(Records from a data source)
____

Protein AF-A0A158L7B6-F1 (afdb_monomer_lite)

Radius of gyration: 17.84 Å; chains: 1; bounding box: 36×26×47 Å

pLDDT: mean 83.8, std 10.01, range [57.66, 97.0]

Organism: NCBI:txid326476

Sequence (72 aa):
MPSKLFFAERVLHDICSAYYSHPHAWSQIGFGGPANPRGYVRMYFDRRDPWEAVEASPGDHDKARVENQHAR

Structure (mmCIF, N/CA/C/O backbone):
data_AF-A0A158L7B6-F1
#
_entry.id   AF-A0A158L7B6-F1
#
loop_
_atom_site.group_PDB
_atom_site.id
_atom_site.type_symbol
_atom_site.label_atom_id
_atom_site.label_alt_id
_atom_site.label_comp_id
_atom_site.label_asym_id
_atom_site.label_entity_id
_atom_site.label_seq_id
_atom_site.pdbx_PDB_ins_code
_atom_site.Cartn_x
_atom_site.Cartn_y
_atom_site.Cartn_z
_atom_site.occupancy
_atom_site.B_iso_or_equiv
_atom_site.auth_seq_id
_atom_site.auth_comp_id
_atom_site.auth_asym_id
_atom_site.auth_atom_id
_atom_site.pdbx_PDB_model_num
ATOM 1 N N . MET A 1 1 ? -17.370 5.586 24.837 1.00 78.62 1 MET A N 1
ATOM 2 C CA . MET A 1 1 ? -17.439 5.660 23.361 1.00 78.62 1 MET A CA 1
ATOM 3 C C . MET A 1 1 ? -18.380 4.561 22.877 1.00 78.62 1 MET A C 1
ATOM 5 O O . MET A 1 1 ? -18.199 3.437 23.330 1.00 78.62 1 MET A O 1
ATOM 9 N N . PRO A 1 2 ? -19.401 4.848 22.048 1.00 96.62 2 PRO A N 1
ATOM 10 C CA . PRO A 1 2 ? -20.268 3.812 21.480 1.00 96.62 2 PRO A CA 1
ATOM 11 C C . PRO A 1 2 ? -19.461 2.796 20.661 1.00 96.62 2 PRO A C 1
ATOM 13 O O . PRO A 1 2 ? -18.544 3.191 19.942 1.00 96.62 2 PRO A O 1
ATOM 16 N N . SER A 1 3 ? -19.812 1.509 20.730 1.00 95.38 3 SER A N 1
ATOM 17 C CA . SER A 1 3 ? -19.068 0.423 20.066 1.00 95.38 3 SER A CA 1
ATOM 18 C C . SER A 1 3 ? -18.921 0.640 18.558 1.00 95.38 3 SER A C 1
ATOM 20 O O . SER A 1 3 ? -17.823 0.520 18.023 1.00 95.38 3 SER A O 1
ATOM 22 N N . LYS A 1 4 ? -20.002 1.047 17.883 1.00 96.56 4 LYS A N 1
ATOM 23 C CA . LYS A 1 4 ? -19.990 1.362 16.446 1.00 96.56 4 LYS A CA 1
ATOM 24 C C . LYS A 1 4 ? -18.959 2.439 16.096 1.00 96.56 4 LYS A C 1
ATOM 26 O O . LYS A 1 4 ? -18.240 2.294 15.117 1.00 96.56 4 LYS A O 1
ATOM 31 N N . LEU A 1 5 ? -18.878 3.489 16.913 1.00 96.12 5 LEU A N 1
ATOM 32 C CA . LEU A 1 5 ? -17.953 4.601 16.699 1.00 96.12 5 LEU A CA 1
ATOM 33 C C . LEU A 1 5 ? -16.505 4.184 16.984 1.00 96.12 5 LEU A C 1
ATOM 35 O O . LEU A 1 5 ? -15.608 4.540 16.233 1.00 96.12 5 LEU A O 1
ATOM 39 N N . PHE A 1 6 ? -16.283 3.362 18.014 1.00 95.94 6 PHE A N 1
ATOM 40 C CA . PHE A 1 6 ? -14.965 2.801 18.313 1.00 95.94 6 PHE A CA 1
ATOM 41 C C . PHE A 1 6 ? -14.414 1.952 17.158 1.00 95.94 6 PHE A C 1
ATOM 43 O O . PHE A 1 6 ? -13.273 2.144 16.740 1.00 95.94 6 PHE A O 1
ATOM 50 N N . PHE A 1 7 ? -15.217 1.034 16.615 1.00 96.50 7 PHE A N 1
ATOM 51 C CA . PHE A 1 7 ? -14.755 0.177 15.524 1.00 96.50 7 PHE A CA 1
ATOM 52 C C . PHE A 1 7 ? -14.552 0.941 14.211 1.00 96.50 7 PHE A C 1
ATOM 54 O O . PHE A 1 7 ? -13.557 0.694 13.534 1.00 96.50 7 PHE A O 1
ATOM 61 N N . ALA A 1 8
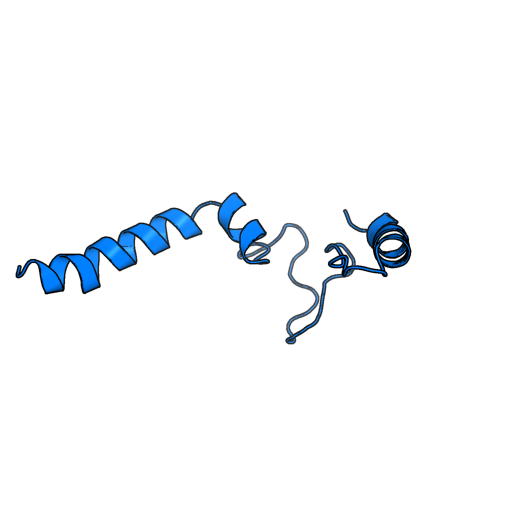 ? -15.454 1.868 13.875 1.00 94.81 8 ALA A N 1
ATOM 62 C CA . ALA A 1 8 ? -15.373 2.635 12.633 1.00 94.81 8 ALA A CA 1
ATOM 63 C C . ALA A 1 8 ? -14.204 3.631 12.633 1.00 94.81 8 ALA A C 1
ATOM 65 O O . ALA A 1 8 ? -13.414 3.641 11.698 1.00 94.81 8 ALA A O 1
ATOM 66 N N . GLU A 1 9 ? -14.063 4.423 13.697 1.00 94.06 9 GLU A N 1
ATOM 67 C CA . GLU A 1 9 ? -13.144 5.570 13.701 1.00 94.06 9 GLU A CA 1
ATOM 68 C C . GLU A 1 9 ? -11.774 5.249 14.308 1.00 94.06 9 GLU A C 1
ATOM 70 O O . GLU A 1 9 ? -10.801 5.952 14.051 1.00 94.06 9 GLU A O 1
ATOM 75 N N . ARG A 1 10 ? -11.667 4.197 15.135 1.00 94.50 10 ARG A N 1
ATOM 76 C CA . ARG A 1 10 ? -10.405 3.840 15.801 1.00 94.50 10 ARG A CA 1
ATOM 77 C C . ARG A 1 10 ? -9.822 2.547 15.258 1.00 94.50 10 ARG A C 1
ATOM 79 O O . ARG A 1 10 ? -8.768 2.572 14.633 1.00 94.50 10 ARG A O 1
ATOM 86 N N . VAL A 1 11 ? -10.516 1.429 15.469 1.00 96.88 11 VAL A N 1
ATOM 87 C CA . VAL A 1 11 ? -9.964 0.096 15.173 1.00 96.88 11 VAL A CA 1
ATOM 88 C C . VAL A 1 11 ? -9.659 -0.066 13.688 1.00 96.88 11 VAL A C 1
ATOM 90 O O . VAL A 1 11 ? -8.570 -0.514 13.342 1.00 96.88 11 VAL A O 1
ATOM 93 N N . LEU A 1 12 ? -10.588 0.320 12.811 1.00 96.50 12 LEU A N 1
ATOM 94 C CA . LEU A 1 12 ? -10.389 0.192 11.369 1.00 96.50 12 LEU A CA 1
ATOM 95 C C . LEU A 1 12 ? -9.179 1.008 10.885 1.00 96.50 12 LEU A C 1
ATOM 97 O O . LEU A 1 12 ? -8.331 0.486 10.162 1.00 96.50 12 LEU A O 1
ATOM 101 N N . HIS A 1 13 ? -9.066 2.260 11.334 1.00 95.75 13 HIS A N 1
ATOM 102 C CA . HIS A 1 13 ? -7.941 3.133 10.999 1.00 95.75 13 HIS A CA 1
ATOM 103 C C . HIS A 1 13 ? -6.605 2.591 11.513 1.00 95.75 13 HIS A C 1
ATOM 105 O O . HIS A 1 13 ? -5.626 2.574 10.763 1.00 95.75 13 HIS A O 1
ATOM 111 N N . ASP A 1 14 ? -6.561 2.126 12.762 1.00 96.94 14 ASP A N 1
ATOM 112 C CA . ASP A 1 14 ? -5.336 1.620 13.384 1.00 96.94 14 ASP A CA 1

____

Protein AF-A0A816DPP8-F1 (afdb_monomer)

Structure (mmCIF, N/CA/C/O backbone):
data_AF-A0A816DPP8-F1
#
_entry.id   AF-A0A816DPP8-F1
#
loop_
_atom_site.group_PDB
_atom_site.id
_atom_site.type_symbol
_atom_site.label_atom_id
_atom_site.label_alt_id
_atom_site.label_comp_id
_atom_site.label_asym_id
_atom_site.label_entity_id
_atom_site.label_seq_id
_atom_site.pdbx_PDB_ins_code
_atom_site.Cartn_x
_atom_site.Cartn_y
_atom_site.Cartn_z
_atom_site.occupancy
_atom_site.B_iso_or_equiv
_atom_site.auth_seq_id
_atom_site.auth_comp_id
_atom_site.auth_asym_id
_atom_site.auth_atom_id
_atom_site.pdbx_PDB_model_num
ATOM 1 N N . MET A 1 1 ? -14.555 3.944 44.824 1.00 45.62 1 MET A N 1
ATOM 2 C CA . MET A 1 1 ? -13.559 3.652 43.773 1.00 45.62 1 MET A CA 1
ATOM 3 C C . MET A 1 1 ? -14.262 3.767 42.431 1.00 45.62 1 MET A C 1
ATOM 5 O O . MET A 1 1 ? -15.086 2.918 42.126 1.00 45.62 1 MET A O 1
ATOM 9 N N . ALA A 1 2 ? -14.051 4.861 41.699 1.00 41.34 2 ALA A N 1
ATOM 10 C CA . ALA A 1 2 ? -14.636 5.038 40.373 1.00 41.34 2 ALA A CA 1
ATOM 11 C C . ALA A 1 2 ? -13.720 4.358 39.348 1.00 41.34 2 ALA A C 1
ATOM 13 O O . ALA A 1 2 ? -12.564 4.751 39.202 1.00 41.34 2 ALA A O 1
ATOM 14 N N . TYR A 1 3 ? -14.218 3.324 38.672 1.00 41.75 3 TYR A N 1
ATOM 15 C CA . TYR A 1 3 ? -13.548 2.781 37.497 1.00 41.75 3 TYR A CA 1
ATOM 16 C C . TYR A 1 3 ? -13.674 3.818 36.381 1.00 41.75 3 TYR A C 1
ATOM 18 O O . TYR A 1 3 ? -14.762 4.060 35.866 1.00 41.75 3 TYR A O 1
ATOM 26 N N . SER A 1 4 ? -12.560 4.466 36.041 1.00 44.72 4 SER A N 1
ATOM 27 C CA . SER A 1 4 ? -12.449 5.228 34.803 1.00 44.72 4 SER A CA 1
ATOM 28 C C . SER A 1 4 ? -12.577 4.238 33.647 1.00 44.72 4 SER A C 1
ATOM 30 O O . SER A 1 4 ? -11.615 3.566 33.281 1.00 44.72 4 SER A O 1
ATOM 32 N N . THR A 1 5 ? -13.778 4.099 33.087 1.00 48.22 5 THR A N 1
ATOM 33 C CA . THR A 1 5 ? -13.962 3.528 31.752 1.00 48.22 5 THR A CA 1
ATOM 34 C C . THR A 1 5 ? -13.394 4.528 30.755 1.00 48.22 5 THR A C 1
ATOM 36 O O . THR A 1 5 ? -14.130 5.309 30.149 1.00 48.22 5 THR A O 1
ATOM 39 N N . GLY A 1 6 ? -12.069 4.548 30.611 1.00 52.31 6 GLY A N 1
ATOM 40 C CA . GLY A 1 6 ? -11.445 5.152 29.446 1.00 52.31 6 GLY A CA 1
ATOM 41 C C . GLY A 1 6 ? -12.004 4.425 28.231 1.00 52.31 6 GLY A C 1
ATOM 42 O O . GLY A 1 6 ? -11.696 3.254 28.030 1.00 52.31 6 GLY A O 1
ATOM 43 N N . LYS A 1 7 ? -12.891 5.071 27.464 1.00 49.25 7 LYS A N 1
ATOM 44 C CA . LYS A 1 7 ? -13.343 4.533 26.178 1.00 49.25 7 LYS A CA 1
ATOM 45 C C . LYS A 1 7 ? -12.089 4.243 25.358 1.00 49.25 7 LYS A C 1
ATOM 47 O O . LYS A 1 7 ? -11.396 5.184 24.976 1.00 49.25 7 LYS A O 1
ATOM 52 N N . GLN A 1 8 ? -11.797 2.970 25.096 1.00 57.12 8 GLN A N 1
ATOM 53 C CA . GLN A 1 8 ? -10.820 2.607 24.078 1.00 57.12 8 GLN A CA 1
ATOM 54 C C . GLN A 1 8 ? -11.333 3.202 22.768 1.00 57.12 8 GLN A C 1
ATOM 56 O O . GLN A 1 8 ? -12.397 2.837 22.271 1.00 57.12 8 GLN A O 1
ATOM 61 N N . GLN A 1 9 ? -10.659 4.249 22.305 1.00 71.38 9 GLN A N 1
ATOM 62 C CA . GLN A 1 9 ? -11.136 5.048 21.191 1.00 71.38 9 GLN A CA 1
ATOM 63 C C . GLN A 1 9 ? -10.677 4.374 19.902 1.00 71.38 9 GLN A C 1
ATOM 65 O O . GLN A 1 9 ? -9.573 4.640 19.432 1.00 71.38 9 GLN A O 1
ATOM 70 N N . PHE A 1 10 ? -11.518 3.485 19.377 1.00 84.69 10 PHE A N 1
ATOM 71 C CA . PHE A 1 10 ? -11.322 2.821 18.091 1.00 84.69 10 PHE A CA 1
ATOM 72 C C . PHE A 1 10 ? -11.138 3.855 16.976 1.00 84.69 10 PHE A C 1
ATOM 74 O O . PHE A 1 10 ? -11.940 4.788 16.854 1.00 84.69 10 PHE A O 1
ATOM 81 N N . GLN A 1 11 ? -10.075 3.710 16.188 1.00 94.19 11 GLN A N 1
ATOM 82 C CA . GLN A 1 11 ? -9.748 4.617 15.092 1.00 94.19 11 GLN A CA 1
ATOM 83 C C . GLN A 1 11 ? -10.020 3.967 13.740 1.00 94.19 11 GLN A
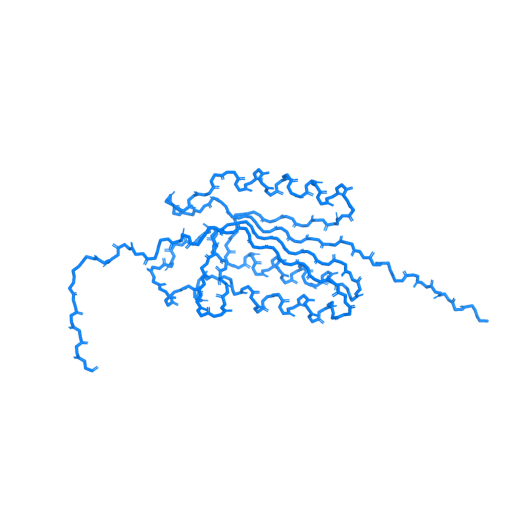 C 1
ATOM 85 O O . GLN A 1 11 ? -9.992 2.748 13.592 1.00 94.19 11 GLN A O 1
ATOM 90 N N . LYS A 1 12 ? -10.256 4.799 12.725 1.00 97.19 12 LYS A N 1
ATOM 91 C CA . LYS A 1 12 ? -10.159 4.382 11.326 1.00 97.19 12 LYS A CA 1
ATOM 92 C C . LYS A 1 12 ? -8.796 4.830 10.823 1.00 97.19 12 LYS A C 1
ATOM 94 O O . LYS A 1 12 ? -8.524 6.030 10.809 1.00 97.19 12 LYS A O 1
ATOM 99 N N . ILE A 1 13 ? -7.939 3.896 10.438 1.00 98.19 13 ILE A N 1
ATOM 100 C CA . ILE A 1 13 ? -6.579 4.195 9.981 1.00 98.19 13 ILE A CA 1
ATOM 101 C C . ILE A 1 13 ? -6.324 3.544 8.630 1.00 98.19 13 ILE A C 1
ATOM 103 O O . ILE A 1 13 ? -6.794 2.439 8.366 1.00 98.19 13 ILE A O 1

____

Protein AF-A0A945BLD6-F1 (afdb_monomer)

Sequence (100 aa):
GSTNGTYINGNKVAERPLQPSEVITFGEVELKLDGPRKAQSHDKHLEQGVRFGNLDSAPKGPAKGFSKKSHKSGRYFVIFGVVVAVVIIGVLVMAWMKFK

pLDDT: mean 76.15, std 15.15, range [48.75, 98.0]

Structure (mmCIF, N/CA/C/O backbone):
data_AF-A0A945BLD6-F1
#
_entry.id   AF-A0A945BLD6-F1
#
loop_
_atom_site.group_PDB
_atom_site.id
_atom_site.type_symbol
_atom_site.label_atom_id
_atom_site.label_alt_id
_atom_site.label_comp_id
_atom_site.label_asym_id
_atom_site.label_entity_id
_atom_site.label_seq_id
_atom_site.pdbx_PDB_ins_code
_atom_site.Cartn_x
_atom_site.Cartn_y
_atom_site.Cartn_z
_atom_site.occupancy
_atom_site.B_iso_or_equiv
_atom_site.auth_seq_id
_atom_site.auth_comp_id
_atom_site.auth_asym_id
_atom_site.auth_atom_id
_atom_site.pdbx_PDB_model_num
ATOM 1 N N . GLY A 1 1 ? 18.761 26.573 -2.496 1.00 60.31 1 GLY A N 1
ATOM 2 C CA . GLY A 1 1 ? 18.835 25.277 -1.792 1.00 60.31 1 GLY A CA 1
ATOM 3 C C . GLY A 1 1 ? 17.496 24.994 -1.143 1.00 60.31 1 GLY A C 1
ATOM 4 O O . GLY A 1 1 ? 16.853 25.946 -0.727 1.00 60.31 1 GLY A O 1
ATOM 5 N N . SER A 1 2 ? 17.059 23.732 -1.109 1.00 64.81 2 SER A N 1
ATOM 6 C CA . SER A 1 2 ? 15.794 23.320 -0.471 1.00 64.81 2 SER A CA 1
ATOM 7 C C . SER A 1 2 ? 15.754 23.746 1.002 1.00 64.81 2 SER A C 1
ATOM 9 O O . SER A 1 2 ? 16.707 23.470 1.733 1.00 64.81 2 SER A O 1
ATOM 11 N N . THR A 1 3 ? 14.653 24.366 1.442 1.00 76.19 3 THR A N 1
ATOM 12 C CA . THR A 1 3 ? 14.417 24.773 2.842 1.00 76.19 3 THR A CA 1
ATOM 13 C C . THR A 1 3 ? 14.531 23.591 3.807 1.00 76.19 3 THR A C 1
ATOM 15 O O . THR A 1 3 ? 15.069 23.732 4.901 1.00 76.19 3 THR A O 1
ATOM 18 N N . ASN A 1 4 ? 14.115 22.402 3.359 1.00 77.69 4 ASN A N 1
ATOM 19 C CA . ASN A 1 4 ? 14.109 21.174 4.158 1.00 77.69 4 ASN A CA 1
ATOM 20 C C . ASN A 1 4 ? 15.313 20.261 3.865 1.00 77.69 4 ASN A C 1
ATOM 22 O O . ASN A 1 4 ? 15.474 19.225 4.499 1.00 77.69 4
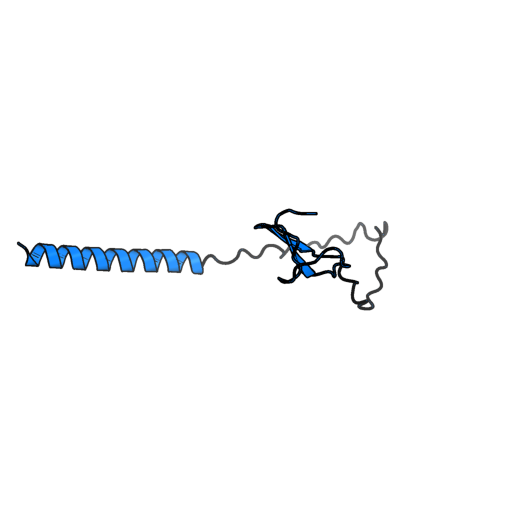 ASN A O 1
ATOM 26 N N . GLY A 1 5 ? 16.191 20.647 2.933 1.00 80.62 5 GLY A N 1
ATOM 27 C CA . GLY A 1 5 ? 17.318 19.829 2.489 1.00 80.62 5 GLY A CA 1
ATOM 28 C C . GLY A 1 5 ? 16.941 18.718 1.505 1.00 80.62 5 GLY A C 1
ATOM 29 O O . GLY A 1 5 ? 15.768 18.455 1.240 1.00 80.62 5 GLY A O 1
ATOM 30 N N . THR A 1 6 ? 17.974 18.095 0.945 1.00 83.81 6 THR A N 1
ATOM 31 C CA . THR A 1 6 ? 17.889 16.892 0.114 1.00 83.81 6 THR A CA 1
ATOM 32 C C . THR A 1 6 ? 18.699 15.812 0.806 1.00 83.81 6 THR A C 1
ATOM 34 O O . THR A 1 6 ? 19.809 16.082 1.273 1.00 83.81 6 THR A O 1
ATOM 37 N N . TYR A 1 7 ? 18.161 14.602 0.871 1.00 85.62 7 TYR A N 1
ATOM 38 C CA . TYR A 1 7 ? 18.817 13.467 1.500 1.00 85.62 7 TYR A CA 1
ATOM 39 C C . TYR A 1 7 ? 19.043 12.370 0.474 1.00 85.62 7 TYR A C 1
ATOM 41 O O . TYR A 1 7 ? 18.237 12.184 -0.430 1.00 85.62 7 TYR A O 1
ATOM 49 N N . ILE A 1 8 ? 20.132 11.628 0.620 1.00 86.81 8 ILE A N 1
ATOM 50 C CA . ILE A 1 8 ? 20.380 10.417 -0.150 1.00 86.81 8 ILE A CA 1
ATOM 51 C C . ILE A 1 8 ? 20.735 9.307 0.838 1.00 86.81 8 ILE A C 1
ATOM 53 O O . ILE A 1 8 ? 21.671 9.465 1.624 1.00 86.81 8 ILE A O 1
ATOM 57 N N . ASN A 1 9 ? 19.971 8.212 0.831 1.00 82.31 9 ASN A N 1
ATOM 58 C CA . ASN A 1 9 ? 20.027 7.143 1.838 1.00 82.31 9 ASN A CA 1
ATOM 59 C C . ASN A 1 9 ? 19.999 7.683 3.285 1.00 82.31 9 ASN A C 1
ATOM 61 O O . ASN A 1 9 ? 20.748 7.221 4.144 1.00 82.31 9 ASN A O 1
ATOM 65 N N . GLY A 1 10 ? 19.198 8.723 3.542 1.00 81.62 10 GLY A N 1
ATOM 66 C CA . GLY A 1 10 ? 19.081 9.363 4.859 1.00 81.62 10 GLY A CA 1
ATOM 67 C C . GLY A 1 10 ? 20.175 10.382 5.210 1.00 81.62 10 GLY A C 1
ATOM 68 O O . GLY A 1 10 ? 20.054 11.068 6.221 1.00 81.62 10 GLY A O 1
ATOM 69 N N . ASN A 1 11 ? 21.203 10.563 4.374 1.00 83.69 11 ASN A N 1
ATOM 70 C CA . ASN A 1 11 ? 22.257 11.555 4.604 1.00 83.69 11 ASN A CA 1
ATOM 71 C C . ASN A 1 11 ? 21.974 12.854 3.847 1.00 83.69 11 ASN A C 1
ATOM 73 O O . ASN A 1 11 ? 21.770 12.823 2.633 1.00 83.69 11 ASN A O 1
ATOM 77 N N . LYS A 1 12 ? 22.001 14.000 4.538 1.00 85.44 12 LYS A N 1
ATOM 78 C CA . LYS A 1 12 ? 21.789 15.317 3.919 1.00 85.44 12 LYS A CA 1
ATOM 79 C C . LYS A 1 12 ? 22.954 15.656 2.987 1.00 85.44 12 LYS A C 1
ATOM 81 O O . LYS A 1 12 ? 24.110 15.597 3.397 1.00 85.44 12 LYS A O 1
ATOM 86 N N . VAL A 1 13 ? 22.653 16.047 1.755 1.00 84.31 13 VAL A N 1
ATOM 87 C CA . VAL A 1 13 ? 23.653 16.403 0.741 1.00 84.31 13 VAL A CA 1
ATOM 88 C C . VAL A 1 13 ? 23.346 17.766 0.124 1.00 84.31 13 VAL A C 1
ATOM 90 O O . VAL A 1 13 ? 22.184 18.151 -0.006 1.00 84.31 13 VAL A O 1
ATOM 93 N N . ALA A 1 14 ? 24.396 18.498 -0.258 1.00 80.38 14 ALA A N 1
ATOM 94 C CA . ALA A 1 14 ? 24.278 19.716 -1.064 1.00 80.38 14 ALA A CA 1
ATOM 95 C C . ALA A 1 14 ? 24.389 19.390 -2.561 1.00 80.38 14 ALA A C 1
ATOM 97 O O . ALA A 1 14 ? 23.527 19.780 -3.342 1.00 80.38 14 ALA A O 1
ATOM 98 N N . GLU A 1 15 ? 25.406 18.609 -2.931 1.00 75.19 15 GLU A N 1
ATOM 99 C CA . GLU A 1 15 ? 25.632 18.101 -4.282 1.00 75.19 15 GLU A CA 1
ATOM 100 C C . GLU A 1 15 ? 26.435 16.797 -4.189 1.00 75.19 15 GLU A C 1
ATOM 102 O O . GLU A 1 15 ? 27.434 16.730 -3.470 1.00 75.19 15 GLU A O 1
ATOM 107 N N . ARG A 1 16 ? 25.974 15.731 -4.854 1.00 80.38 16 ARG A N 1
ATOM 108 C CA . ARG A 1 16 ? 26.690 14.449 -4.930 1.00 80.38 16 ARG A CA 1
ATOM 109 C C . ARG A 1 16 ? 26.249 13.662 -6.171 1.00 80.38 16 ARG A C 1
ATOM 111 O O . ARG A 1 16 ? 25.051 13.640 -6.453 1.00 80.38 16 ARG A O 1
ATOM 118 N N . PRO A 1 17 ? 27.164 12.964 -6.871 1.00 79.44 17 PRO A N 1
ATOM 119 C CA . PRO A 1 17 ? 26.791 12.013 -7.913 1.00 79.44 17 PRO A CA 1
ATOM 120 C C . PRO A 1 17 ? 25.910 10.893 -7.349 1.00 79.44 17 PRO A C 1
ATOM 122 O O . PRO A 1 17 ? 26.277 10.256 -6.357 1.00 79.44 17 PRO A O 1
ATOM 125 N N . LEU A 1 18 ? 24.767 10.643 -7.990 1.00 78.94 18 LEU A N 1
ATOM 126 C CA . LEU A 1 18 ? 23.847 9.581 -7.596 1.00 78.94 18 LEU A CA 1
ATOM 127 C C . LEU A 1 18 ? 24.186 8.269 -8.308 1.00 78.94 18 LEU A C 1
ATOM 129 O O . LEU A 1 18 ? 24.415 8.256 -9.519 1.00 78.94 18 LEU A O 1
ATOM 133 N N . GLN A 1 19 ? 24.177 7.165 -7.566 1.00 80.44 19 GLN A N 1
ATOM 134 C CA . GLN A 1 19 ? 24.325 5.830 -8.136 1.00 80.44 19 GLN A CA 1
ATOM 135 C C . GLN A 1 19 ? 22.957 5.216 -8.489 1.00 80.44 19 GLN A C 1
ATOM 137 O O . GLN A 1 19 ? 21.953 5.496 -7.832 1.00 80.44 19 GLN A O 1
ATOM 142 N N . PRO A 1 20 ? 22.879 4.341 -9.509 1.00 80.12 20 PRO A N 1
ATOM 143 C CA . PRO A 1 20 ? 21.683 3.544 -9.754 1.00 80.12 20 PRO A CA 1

____

* **ASSIGNED TASK**: Your job is to copy out every line from the records above that has the word "mean".

* **WRITTEN RESPONSE**:
pLDDT: mean 83.8, std 10.01, range [57.66, 97.0]
pLDDT: mean 76.15, std 15.15, range [48.75, 98.0]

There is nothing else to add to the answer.